Не прошло и двух недель с той ночи, когда капитан второго ранга Лукашевич получил – впервые в истории человечества – фантастическую дозу в один миллион единиц, а мы в госпитале на Беговой стали своими людьми – не только шумный, вечно острящий Зубков, но и тихий, неторопливый Ракита, о котором Володя сказал, что он впервые видит человека, который был бы так необыкновенно похож на собственную фамилию. Мы перезнакомились с ранеными, подружились с врачами и внушили подавляющему большинству персонала безусловную, непререкаемую веру в чудесные свойства плесневого грибка. Только главный врач, угрюмый толстяк, с тяжелым лицом и грубыми, красными, виртуозными, – как я не раз убеждалась, – руками, скептически покряхтывал, просматривая «наши» истории болезни. Он верил только в одно лекарство – хирургический нож.

– Видали мы эти панацеи! Гравидан, симпатомиметин. Приходят и уходят. А это, – и толстым пальцем он толкнул ланцет, – остается.

Это было после лекции, которую я по просьбе раненых прочитала в палате, где лежал Володя. Я подошла к нему проститься, и вдруг он стал горячо благодарить меня.

– Спасибо тебе, спасибо!

Я удивилась.

– За что?

– За все. Ведь это только кажется, что просто, а на самом деле… Подумать только, ты спасла меня. И Грушина, и Трофимова, и этого лейтенанта-казаха, который все просил ничего не писать матери, когда он умрет.

У него были горячие руки, блестящие взволнованные глаза, и я стала беспокоиться, не поднялась ли температура.

– Полно, это совсем не то. Если и поднялась, не опасно. Послушай, вот ты говорила о старом докторе. Поразительно, как несправедливо обошлась с ним жизнь! Почему так бывает, что самые лучшие, чистые, добрые люди несчастны, а счастливы другие, жестокие, холодные, думающие только о себе?
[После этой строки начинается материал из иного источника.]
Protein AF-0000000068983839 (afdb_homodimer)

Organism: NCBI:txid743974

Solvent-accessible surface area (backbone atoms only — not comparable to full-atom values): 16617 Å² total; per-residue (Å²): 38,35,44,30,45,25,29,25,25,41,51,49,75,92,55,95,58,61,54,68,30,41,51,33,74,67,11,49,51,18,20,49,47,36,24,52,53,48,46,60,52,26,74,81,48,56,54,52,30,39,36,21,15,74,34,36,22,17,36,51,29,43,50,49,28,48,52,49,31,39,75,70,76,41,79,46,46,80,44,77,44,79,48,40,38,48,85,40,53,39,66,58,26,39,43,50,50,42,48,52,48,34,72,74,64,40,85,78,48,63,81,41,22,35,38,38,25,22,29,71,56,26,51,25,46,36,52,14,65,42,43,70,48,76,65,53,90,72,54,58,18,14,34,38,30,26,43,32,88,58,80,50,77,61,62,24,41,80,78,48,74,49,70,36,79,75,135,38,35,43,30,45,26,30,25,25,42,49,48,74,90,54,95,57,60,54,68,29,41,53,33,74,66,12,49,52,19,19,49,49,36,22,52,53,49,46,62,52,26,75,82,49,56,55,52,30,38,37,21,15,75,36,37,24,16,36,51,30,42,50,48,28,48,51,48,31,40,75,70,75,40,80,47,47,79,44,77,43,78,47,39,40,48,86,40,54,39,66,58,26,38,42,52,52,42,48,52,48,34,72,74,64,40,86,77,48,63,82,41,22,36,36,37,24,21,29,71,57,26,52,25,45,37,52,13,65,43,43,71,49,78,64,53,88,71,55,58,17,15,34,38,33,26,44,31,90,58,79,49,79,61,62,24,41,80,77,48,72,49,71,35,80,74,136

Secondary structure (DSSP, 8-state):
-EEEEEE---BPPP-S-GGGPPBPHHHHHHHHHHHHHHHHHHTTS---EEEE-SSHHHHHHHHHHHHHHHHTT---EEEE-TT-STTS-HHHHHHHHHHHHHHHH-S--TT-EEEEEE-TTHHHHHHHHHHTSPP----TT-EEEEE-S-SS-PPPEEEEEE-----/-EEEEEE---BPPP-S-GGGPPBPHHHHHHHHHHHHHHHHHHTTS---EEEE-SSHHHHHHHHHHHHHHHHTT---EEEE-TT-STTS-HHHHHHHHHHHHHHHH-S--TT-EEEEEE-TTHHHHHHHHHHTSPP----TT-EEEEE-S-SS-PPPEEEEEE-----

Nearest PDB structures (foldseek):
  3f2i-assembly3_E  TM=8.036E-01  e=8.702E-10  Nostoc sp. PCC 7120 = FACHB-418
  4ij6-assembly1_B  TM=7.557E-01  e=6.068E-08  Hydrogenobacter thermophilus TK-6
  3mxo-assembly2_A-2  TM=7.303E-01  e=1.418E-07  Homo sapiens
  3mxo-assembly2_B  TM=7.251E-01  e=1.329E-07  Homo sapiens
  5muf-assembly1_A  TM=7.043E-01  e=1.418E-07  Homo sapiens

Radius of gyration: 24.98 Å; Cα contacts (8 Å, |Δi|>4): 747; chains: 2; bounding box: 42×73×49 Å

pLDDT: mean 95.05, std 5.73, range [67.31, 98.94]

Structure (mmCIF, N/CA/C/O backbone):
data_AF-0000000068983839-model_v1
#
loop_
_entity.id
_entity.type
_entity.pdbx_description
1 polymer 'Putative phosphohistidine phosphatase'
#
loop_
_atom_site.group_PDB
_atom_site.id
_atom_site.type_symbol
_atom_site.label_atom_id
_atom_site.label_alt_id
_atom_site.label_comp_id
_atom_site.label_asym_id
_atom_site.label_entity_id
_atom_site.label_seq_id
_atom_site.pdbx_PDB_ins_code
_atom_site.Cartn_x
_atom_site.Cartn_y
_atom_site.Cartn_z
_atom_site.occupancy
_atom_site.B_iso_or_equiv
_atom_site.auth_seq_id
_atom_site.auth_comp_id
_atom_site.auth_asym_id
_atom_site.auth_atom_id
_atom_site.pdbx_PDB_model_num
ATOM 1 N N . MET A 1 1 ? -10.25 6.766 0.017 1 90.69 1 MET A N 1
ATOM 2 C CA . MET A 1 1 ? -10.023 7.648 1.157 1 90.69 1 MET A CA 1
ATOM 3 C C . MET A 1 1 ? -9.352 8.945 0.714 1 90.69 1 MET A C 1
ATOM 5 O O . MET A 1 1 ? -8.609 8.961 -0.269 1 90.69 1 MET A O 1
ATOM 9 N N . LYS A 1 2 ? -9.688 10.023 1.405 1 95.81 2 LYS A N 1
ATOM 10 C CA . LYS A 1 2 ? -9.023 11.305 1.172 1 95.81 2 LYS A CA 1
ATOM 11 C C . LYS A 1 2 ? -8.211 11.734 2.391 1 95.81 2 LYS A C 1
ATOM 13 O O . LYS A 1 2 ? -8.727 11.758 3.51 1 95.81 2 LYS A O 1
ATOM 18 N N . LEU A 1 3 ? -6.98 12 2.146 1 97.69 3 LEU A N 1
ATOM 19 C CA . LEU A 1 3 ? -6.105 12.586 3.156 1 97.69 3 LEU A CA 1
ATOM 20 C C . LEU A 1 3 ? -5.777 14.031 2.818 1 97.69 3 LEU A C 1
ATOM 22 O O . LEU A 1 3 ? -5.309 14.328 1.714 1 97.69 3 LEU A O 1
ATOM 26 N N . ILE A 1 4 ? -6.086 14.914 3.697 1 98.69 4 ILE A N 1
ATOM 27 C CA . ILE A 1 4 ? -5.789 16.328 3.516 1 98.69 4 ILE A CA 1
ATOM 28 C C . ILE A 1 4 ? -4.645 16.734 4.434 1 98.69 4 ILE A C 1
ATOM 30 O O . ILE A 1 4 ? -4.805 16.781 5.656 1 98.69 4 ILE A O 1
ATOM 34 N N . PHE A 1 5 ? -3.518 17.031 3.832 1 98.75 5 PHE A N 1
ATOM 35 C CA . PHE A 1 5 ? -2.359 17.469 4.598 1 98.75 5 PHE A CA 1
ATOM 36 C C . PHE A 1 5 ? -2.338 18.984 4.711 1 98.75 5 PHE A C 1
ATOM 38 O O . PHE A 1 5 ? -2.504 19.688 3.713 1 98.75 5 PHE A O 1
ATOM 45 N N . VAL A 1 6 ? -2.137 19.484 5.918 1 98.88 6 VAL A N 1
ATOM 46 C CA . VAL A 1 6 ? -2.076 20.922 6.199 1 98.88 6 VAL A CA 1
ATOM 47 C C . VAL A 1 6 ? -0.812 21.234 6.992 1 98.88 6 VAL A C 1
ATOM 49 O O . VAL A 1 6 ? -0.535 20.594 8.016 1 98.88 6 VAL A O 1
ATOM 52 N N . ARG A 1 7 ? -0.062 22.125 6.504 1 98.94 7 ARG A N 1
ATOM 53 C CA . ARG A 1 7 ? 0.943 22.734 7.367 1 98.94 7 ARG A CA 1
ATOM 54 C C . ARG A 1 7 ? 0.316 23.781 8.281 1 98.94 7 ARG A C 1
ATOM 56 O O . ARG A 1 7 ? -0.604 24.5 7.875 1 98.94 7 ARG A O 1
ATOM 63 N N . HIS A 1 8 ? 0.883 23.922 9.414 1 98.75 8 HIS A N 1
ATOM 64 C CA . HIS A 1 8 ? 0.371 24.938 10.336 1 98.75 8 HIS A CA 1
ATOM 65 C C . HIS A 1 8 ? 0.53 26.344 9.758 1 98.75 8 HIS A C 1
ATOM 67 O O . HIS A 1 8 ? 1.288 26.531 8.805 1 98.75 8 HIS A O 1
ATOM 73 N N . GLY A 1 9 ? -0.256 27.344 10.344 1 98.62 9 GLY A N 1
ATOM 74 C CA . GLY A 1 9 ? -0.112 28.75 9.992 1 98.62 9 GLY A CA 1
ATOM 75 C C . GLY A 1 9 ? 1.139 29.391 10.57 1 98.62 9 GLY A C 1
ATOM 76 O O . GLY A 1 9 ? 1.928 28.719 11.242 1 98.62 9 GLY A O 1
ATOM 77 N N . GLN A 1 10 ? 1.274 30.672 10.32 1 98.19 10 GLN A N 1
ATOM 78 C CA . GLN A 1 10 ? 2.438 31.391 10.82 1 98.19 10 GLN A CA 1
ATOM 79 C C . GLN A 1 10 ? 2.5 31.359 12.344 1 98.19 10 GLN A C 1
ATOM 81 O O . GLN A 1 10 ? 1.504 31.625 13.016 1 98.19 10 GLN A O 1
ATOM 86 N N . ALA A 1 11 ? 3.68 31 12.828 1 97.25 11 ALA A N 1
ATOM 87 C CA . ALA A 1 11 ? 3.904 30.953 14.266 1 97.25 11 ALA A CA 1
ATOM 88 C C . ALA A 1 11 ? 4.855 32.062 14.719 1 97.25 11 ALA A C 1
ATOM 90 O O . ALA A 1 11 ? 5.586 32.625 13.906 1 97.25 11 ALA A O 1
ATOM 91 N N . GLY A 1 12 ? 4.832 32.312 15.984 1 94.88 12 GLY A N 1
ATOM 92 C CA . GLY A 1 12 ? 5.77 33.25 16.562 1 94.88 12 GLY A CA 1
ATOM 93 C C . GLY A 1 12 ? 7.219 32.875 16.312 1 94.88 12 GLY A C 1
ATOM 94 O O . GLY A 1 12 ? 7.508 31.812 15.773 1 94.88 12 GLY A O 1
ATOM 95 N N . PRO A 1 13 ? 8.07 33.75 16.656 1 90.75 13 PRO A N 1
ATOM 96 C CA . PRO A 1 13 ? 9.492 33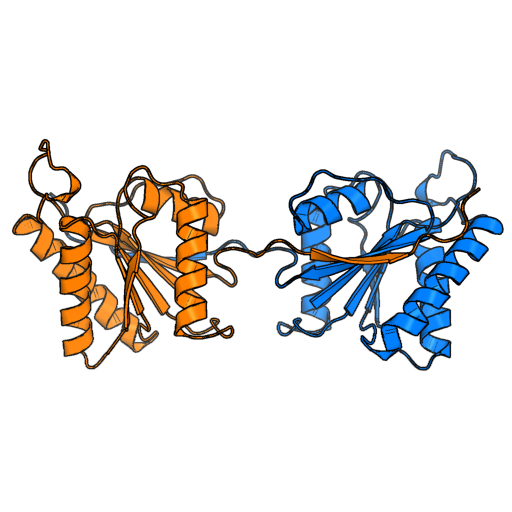.531 16.375 1 90.75 13 PRO A CA 1
ATOM 97 C C . PRO A 1 13 ? 10.047 32.312 17.094 1 90.75 13 PRO A C 1
ATOM 99 O O . PRO A 1 13 ? 9.492 31.875 18.109 1 90.75 13 PRO A O 1
ATOM 102 N N . TYR A 1 14 ? 11.117 31.828 16.5 1 87.12 14 TYR A N 1
ATOM 103 C CA . TYR A 1 14 ? 11.781 30.672 17.094 1 87.12 14 TYR A CA 1
ATOM 104 C C . TYR A 1 14 ? 12.281 30.984 18.5 1 87.12 14 TYR A C 1
ATOM 106 O O . TYR A 1 14 ? 12.781 32.094 18.75 1 87.12 14 TYR A O 1
ATOM 114 N N . CYS A 1 15 ? 12.023 30.062 19.375 1 84.12 15 CYS A N 1
ATOM 115 C CA . CYS A 1 15 ? 12.531 30.156 20.734 1 84.12 15 CYS A CA 1
ATOM 116 C C . CYS A 1 15 ? 12.938 28.781 21.266 1 84.12 15 CYS A C 1
ATOM 118 O O . CYS A 1 15 ? 12.852 27.781 20.547 1 84.12 15 CYS A O 1
ATOM 120 N N . ALA A 1 16 ? 13.453 28.703 22.531 1 85.75 16 ALA A N 1
ATOM 121 C CA . ALA A 1 16 ? 13.938 27.469 23.141 1 85.75 16 ALA A CA 1
ATOM 122 C C . ALA A 1 16 ? 12.828 26.422 23.203 1 85.75 16 ALA A C 1
ATOM 124 O O . ALA A 1 16 ? 13.07 25.234 22.984 1 85.75 16 ALA A O 1
ATOM 125 N N . ASP A 1 17 ? 11.68 26.953 23.469 1 88.44 17 ASP A N 1
ATOM 126 C CA . ASP A 1 17 ? 10.508 26.078 23.5 1 88.44 17 ASP A CA 1
ATOM 127 C C . ASP A 1 17 ? 9.812 26.031 22.156 1 88.44 17 ASP A C 1
ATOM 129 O O . ASP A 1 17 ? 8.75 26.625 21.969 1 88.44 17 ASP A O 1
ATOM 133 N N . ASP A 1 18 ? 10.328 25.25 21.266 1 89.44 18 ASP A N 1
ATOM 134 C CA . ASP A 1 18 ? 9.789 25.219 19.906 1 89.44 18 ASP A CA 1
ATOM 135 C C . ASP A 1 18 ? 8.352 24.688 19.891 1 89.44 18 ASP A C 1
ATOM 137 O O . ASP A 1 18 ? 7.504 25.203 19.172 1 89.44 18 ASP A O 1
ATOM 141 N N . ALA A 1 19 ? 8.055 23.703 20.641 1 92.25 19 ALA A N 1
ATOM 142 C CA . ALA A 1 19 ? 6.727 23.094 20.703 1 92.25 19 ALA A CA 1
ATOM 143 C C . ALA A 1 19 ? 5.688 24.094 21.203 1 92.25 19 ALA A C 1
ATOM 145 O O . ALA A 1 19 ? 4.512 24 20.844 1 92.25 19 ALA A O 1
ATOM 146 N N . GLY A 1 20 ? 6.129 25.031 21.922 1 93.81 20 GLY A N 1
ATOM 147 C CA . GLY A 1 20 ? 5.219 25.938 22.609 1 93.81 20 GLY A CA 1
ATOM 148 C C . GLY A 1 20 ? 4.914 27.203 21.828 1 93.81 20 GLY A C 1
ATOM 149 O O . GLY A 1 20 ? 4.129 28.031 22.266 1 93.81 20 GLY A O 1
ATOM 150 N N . ARG A 1 21 ? 5.441 27.375 20.594 1 95.31 21 ARG A N 1
ATOM 151 C CA . ARG A 1 21 ? 5.199 28.547 19.781 1 95.31 21 ARG A CA 1
ATOM 152 C C . ARG A 1 21 ? 3.758 28.594 19.297 1 95.31 21 ARG A C 1
ATOM 154 O O . ARG A 1 21 ? 3.287 27.656 18.656 1 95.31 21 ARG A O 1
ATOM 161 N N . ASP A 1 22 ? 3.115 29.703 19.547 1 97.31 22 ASP A N 1
ATOM 162 C CA . ASP A 1 22 ? 1.725 29.891 19.141 1 97.31 22 ASP A CA 1
ATOM 163 C C . ASP A 1 22 ? 1.635 30.531 17.766 1 97.31 22 ASP A C 1
ATOM 165 O O . ASP A 1 22 ? 2.592 31.156 17.297 1 97.31 22 ASP A O 1
ATOM 169 N N . LEU A 1 23 ? 0.504 30.391 17.156 1 98.31 23 LEU A N 1
ATOM 170 C CA . LEU A 1 23 ? 0.214 31.125 15.93 1 98.31 23 LEU A CA 1
ATOM 171 C C . LEU A 1 23 ? 0.249 32.625 16.172 1 98.31 23 LEU A C 1
ATOM 173 O O . LEU A 1 23 ? -0.18 33.094 17.234 1 98.31 23 LEU A O 1
ATOM 177 N N . THR A 1 24 ? 0.762 33.375 15.203 1 98.25 24 THR A N 1
ATOM 178 C CA . THR A 1 24 ? 0.541 34.812 15.188 1 98.25 24 THR A CA 1
ATOM 179 C C . THR A 1 24 ? -0.894 35.156 14.773 1 98.25 24 THR A C 1
ATOM 181 O O . THR A 1 24 ? -1.647 34.25 14.383 1 98.25 24 THR A O 1
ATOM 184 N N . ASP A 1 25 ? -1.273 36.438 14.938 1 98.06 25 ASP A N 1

– Павел Петрович был счастлив.

– Да, может быть. Потому что он был гениален. Ты знаешь, а мне он казался просто скучным стариком, на которого я сердился, потому что ты пропадала у него целыми днями. Но потом я стал жалеть его. Я видел, как однажды, когда он сидел на крыльце, какая-то женщина подошла и подала ему двадцать копеек. Он крикнул: «Сударыня, вернитесь. Вы ошиблись». Она извинилась, взяла деньги, ушла. А он… У него было такое лицо… После этого случая я перестал сердиться, что ты у него пропадаешь.

– Ну ладно. Вот ужин несут. Поешь и усни.

– Не хочу.

Володя сел на постели. Одеяло сползло, он нервно поправил его и с тоской оглянулся вокруг.

– Ох, устал! Скорее бы в полк.

– Да что с тобой сегодня?

– Ничего. Не думай обо мне. Все хорошо.

И все-таки я заставила его померить температуру – нормальная. Он поужинал при мне, мы простились, и я ушла, успокоенная, хотя и не очень.

Должно быть, Володя заразил меня своим непонятным волнением, потому что, вернувшись домой и просидев полчаса над какой-то упрямой фразой (мы с Коломниным готовили статью о крустозине), я отложила рукопись и принялась бродить из угла в угол.